Validation of Instruments for Pragmatic Clinical Trials for Overactive Bladder

Status:
Completed
Trial end date:
2013-12-01
Target enrollment:
0
Participant gender:
Female
Summary
A. Objectives & Hypothesis Overactive bladder (OAB) affects over 10 million adults in the United States and each year substantial costs are incurred from private and public funds to test the efficacy of new and existing drugs for OAB.14 However, effectiveness and adherence data from traditional clinical trials are not generalizable to clinical practice.3, 4 In an era of limited resources and competing demands, it is essential that cost-effectiveness data from clinical trials be generalizable to the clinical world. Pragmatic clinical trials measure the effectiveness of treatments in real clinical practice, and in the full spectrum of patients that require treatment.5 Pragmatic trials require patient reported outcomes that are valid but have low patient burden.5 The conduct of pragmatic clinical trials for OAB has been limited by a lack of instruments that have demonstrable validity and reliability in the typical clinical setting Pill counts, used to measure primary outcomes in most traditional trials, are burdensome in the clinical setting.1610 The optimal instrument for measuring utility scores, general quality of life scores for cost-effectiveness analyses for OAB, is also not known. Although poor adherence carries the potential for continued suffering for patients and wasted health care resources, there is a lack of data on the clinical and economic impact of poor adherence to treatment for OAB in real-world clinical practice. We have published preliminary data that underscores the role of adherence and utilities in the treatment of OAB. 3 Our hypothesis is that effectiveness, adherence, and utility preference scores can be measured using pragmatic patient reported instruments and that poor adherence is associated with lower effectiveness and quality of life in adults with OAB in a clinical setting. Specifically, the overriding goal of this proposal is to validate pragmatic instruments to measure effectiveness, adherence and utility preference scores and obtain preliminary data on the effect of adherence and quality of life in adults undergoing treatment for overactive bladder in a clinical setting.
Phase:
Phase 1
Accepts Healthy Volunteers?
Accepts Healthy Volunteers
Details
Lead Sponsor:
University of Pennsylvania
Collaborator:
Pfizer
Treatments:
Fesoterodine
Criteria
Inclusion Criteria:

1. urinary urgency for at least 3 months.

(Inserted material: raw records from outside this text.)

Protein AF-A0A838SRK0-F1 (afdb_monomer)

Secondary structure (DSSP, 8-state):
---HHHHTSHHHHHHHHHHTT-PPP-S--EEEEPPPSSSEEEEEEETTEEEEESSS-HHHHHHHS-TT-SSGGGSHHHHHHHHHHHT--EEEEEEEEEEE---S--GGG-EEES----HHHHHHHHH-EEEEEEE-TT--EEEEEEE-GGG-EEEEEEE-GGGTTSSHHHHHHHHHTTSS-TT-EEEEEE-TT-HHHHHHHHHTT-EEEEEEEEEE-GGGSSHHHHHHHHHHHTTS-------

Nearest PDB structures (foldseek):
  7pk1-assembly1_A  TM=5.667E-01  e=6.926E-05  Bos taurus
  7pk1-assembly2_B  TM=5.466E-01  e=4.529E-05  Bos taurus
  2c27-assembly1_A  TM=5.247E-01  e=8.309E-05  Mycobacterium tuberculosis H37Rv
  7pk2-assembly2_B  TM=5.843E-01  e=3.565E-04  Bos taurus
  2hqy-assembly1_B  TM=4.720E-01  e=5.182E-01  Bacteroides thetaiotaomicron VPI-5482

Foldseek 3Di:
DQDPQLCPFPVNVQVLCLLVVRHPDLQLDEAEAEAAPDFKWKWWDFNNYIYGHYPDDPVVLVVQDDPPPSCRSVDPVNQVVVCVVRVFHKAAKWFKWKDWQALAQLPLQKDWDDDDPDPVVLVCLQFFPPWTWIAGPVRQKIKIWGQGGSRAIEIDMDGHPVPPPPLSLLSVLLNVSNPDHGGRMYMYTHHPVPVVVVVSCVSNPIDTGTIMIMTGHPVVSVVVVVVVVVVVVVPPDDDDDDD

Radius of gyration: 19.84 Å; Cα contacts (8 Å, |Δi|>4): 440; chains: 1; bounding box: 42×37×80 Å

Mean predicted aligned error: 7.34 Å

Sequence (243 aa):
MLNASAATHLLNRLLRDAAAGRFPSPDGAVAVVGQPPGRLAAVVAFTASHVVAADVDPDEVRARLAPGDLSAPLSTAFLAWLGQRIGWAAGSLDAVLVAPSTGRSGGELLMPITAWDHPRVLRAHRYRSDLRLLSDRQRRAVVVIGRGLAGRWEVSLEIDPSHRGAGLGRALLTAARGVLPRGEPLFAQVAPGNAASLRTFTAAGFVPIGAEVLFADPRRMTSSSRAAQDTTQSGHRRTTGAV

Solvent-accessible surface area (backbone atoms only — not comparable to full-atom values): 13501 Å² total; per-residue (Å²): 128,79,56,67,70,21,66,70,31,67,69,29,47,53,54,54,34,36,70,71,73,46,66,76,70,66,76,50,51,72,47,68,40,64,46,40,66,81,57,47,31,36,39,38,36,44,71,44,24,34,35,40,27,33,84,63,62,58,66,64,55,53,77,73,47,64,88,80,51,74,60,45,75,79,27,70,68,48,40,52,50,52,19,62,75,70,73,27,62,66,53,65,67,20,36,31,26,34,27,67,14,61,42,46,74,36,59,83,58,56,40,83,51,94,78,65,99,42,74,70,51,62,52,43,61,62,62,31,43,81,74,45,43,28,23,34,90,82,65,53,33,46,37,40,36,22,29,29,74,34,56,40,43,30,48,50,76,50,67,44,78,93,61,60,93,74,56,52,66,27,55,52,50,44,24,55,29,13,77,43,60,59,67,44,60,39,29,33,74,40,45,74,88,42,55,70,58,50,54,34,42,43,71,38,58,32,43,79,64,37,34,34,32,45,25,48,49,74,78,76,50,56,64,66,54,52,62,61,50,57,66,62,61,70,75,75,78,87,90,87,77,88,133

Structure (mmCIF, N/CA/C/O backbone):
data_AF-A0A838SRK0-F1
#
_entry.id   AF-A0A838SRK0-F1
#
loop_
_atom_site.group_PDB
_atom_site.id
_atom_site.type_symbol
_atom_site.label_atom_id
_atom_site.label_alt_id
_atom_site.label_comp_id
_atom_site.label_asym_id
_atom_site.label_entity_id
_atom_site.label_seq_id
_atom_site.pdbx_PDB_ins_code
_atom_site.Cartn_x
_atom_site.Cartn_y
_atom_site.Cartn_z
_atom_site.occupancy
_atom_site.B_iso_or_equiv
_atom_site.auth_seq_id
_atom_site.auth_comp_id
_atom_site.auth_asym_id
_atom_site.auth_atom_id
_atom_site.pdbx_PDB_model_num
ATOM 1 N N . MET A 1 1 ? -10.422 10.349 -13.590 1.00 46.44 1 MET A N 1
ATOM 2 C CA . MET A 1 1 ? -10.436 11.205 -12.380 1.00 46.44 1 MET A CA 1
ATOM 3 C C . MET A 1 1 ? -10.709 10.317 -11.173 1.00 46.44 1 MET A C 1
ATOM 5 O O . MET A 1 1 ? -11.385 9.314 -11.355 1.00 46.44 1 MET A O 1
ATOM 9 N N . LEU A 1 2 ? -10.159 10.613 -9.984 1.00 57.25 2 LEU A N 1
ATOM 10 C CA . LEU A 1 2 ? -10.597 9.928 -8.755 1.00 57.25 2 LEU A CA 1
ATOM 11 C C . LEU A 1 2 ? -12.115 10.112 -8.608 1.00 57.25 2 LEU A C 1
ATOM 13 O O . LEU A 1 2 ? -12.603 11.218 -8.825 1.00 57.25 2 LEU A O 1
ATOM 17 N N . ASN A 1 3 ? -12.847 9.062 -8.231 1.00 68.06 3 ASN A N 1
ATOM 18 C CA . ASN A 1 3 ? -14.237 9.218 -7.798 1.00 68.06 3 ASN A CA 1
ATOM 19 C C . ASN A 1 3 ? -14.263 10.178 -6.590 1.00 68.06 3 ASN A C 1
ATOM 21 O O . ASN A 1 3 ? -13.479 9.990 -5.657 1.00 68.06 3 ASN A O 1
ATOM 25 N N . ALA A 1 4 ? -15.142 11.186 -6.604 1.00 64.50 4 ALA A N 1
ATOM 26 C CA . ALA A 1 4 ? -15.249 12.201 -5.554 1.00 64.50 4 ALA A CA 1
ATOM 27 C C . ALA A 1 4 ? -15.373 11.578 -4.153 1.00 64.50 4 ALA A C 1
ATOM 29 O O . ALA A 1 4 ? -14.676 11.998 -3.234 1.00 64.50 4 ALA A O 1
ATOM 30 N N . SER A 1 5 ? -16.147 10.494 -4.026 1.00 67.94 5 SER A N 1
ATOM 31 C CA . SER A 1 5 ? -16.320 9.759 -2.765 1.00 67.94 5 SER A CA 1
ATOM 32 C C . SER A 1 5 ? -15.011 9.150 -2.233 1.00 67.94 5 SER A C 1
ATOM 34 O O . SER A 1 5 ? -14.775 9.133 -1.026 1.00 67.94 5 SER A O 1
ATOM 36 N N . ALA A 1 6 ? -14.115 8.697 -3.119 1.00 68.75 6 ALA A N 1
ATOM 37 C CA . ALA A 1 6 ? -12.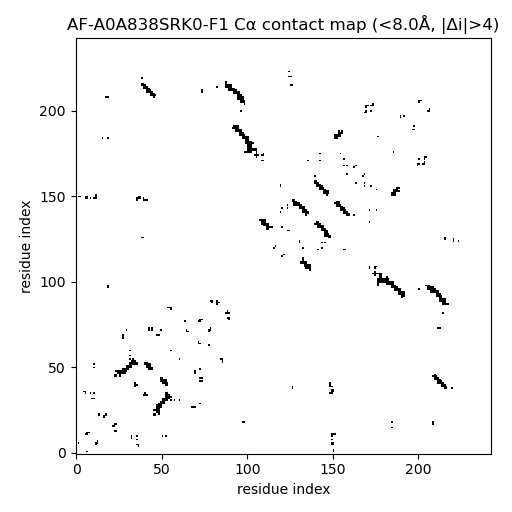815 8.159 -2.718 1.00 68.75 6 ALA A CA 1
ATOM 38 C C . ALA A 1 6 ? -11.846 9.275 -2.298 1.00 68.75 6 ALA A C 1
ATOM 40 O O . ALA A 1 6 ? -11.088 9.099 -1.350 1.00 68.75 6 ALA A O 1
ATOM 41 N N . ALA A 1 7 ? -11.891 10.432 -2.967 1.00 70.38 7 ALA A N 1
ATOM 42 C CA . ALA A 1 7 ? -11.063 11.589 -2.626 1.00 70.38 7 ALA A CA 1
ATOM 43 C C . ALA A 1 7 ? -11.445 12.213 -1.270 1.00 70.38 7 ALA A C 1
ATOM 45 O O . ALA A 1 7 ? -10.582 12.721 -0.557 1.00 70.38 7 ALA A O 1
ATOM 46 N N . THR A 1 8 ? -12.722 12.146 -0.884 1.00 83.62 8 THR A N 1
ATOM 47 C CA . THR A 1 8 ? -13.216 12.660 0.403 1.00 83.62 8 THR A CA 1
ATOM 48 C C . THR A 1 8 ? -13.125 11.649 1.547 1.00 83.62 8 THR A C 1
ATOM 50 O O . THR A 1 8 ? -13.403 12.004 2.694 1.00 83.62 8 THR A O 1
ATOM 53 N N . HIS A 1 9 ? -12.739 10.400 1.275 1.00 92.31 9 HIS A N 1
ATOM 54 C CA . HIS A 1 9 ? -12.640 9.354 2.288 1.00 92.31 9 HIS A CA 1
ATOM 55 C C . HIS A 1 9 ? -11.483 9.621 3.265 1.00 92.31 9 HIS A C 1
ATOM 57 O O . HIS A 1 9 ? -10.379 9.962 2.834 1.00 92.31 9 HIS A O 1
ATOM 63 N N . LEU A 1 10 ? -11.691 9.413 4.575 1.00 95.00 10 LEU A N 1
ATOM 64 C CA . LEU A 1 10 ? -10.664 9.707 5.589 1.00 95.00 10 LEU A CA 1
ATOM 65 C C . LEU A 1 10 ? -9.358 8.950 5.316 1.00 95.00 10 LEU A C 1
ATOM 67 O O . LEU A 1 10 ? -8.289 9.553 5.331 1.00 95.00 10 LEU A O 1
ATOM 71 N N . LEU A 1 11 ? -9.445 7.661 4.972 1.00 97.25 11 LEU A N 1
ATOM 72 C CA . LEU A 1 11 ? -8.260 6.866 4.642 1.00 97.25 11 LEU A CA 1
ATOM 73 C C . LEU A 1 11 ? -7.453 7.447 3.465 1.00 97.25 11 LEU A C 1
ATOM 75 O O . LEU A 1 11 ? -6.227 7.419 3.500 1.00 97.25 11 LEU A O 1
ATOM 79 N N . ASN A 1 12 ? -8.113 7.997 2.436 1.00 96.12 12 ASN A N 1
ATOM 80 C CA . ASN A 1 12 ? -7.400 8.615 1.315 1.00 96.12 12 ASN A CA 1
ATOM 81 C C . ASN A 1 12 ? -6.590 9.828 1.783 1.00 96.12 12 ASN A C 1
ATOM 83 O O . ASN A 1 12 ? -5.423 9.954 1.411 1.00 96.12 12 ASN A O 1
ATOM 87 N N . ARG A 1 13 ? -7.194 10.681 2.624 1.00 96.19 13 ARG A N 1
ATOM 88 C CA . ARG A 1 13 ? -6.516 11.845 3.207 1.00 96.19 13 ARG A CA 1
ATOM 89 C C . ARG A 1 13 ? -5.301 11.425 4.024 1.00 96.19 13 ARG A C 1
ATOM 91 O O . ARG A 1 13 ? -4.210 11.884 3.720 1.00 96.19 13 ARG A O 1
ATOM 98 N N . LEU A 1 14 ? -5.464 10.479 4.951 1.00 97.56 14 LEU A N 1
ATOM 99 C CA . LEU A 1 14 ? -4.365 9.988 5.792 1.00 97.56 14 LEU A CA 1
ATOM 100 C C . LEU A 1 14 ? -3.206 9.418 4.964 1.00 97.56 14 LEU A C 1
ATOM 102 O O . LEU A 1 14 ? -2.049 9.721 5.230 1.00 97.56 14 LEU A O 1
ATOM 106 N N . LEU A 1 15 ? -3.499 8.641 3.918 1.00 97.81 15 LEU A N 1
ATOM 107 C CA . LEU A 1 15 ? -2.467 8.104 3.027 1.00 97.81 15 LEU A CA 1
ATOM 108 C C . LEU A 1 15 ? -1.763 9.204 2.220 1.00 97.81 15 LEU A C 1
ATOM 110 O O . LEU A 1 15 ? -0.551 9.134 2.021 1.00 97.81 15 LEU A O 1
ATOM 114 N N . ARG A 1 16 ? -2.498 10.220 1.750 1.00 97.19 16 ARG A N 1
ATOM 115 C CA . ARG A 1 16 ? -1.920 11.381 1.053 1.00 97.19 16 ARG A CA 1
ATOM 116 C C . ARG A 1 16 ? -1.072 12.248 1.984 1.00 97.19 16 ARG A C 1
ATOM 118 O O . ARG A 1 16 ? -0.015 12.708 1.561 1.00 97.19 16 ARG A O 1
ATOM 125 N N . ASP A 1 17 ? -1.510 12.450 3.220 1.00 97.88 17 ASP A N 1
ATOM 126 C CA . ASP A 1 17 ? -0.765 13.185 4.239 1.00 97.88 17 ASP A CA 1
ATOM 127 C C . ASP A 1 17 ? 0.519 12.443 4.612 1.00 97.88 17 ASP A C 1
ATOM 129 O O . ASP A 1 17 ? 1.598 13.035 4.541 1.00 97.88 17 ASP A O 1
ATOM 133 N N . ALA A 1 18 ? 0.441 11.132 4.859 1.00 98.31 18 ALA A N 1
ATOM 134 C CA . ALA A 1 18 ? 1.609 10.296 5.130 1.00 98.31 18 ALA A CA 1
ATOM 135 C C . ALA A 1 18 ? 2.598 10.299 3.953 1.00 98.31 18 ALA A C 1
ATOM 137 O O . ALA A 1 18 ? 3.807 10.400 4.152 1.00 98.31 18 ALA A O 1
ATOM 138 N N . ALA A 1 19 ? 2.099 10.282 2.712 1.00 98.00 19 ALA A N 1
ATOM 139 C CA . ALA A 1 19 ? 2.937 10.431 1.524 1.00 98.00 19 ALA A CA 1
ATOM 140 C C . ALA A 1 19 ? 3.652 11.789 1.432 1.00 98.00 19 ALA A C 1
ATOM 142 O O . ALA A 1 19 ? 4.696 11.890 0.789 1.00 98.00 19 ALA A O 1
ATOM 143 N N . ALA A 1 20 ? 3.105 12.820 2.074 1.00 97.31 20 ALA A N 1
ATOM 144 C CA . ALA A 1 20 ? 3.715 14.135 2.218 1.00 97.31 20 ALA A CA 1
ATOM 145 C C . ALA A 1 20 ? 4.508 14.292 3.534 1.00 97.31 20 ALA A C 1
ATOM 147 O O . ALA A 1 20 ? 4.900 15.408 3.870 1.00 97.31 20 ALA A O 1
ATOM 148 N N . GLY A 1 21 ? 4.732 13.206 4.283 1.00 97.50 21 GLY A N 1
ATOM 149 C CA . GLY A 1 21 ? 5.467 13.206 5.551 1.00 97.50 21 GLY A CA 1
ATOM 150 C C . GLY A 1 21 ? 4.669 13.698 6.763 1.00 97.50 21 GLY A C 1
ATOM 151 O O . GLY A 1 21 ? 5.249 13.907 7.825 1.00 97.50 21 GLY A O 1
ATOM 152 N N . ARG A 1 22 ? 3.352 13.892 6.628 1.00 98.00 22 ARG A N 1
ATOM 153 C CA . ARG A 1 22 ? 2.448 14.258 7.726 1.00 98.00 22 ARG A CA 1
ATOM 154 C C . ARG A 1 22 ? 1.726 13.012 8.220 1.00 98.00 22 ARG A C 1
ATOM 156 O O . ARG A 1 22 ? 0.787 12.537 7.589 1.00 98.00 22 ARG A O 1
ATOM 163 N N . PHE A 1 23 ? 2.186 12.468 9.335 1.00 97.75 23 PHE A N 1
ATOM 164 C CA . PHE A 1 23 ? 1.630 11.245 9.908 1.00 97.75 23 PHE A CA 1
ATOM 165 C C . PHE A 1 23 ? 0.564 11.552 10.966 1.00 97.75 23 PHE A C 1
ATOM 167 O O . PHE A 1 23 ? 0.587 12.639 11.550 1.00 97.75 23 PHE A O 1
ATOM 174 N N . PRO A 1 24 ? -0.356 10.608 11.235 1.00 96.50 24 PRO A N 1
ATOM 175 C CA . PRO A 1 24 ? -1.188 10.662 12.431 1.00 96.50 24 PRO A CA 1
ATOM 176 C C . PRO A 1 24 ? -0.343 10.732 13.707 1.00 96.50 24 PRO A C 1
ATOM 178 O O . PRO A 1 24 ? 0.808 10.285 13.724 1.00 96.50 24 PRO A O 1
ATOM 181 N N . SER A 1 25 ? -0.937 11.246 14.784 1.00 95.62 25 SER A N 1
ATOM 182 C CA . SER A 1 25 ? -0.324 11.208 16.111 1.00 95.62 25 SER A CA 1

2. Subjects must have mean of ≥ 8 voids per 24 hours

3. and ≥ 1 urgency episode per 24 hours and a rating of at least moderate bother on the
single item

4. Patient Perception of Bladder Condition.

Exclusion Criteria:

1. < 18 years

2. predominant stress incontinence as measured by the validated 3-Incontinence
Questionnaire

3. current/recent use (≤6 m) or contra-indication to anti-cholinergic medication for OAB

4. severe voiding difficulties in the judgment of the investigator

5. men on unstable use of alpha blockers/5-alpha reductase inhibitors

6. severe neurologic disease

7. anti-incontinence or prolapse surgery

8. pregnancy ≤6 months

9. pelvic neuromodulation other lower urinary tract disorder such as calculus, urethral
diverticulum, current or recurrent urinary tract infections.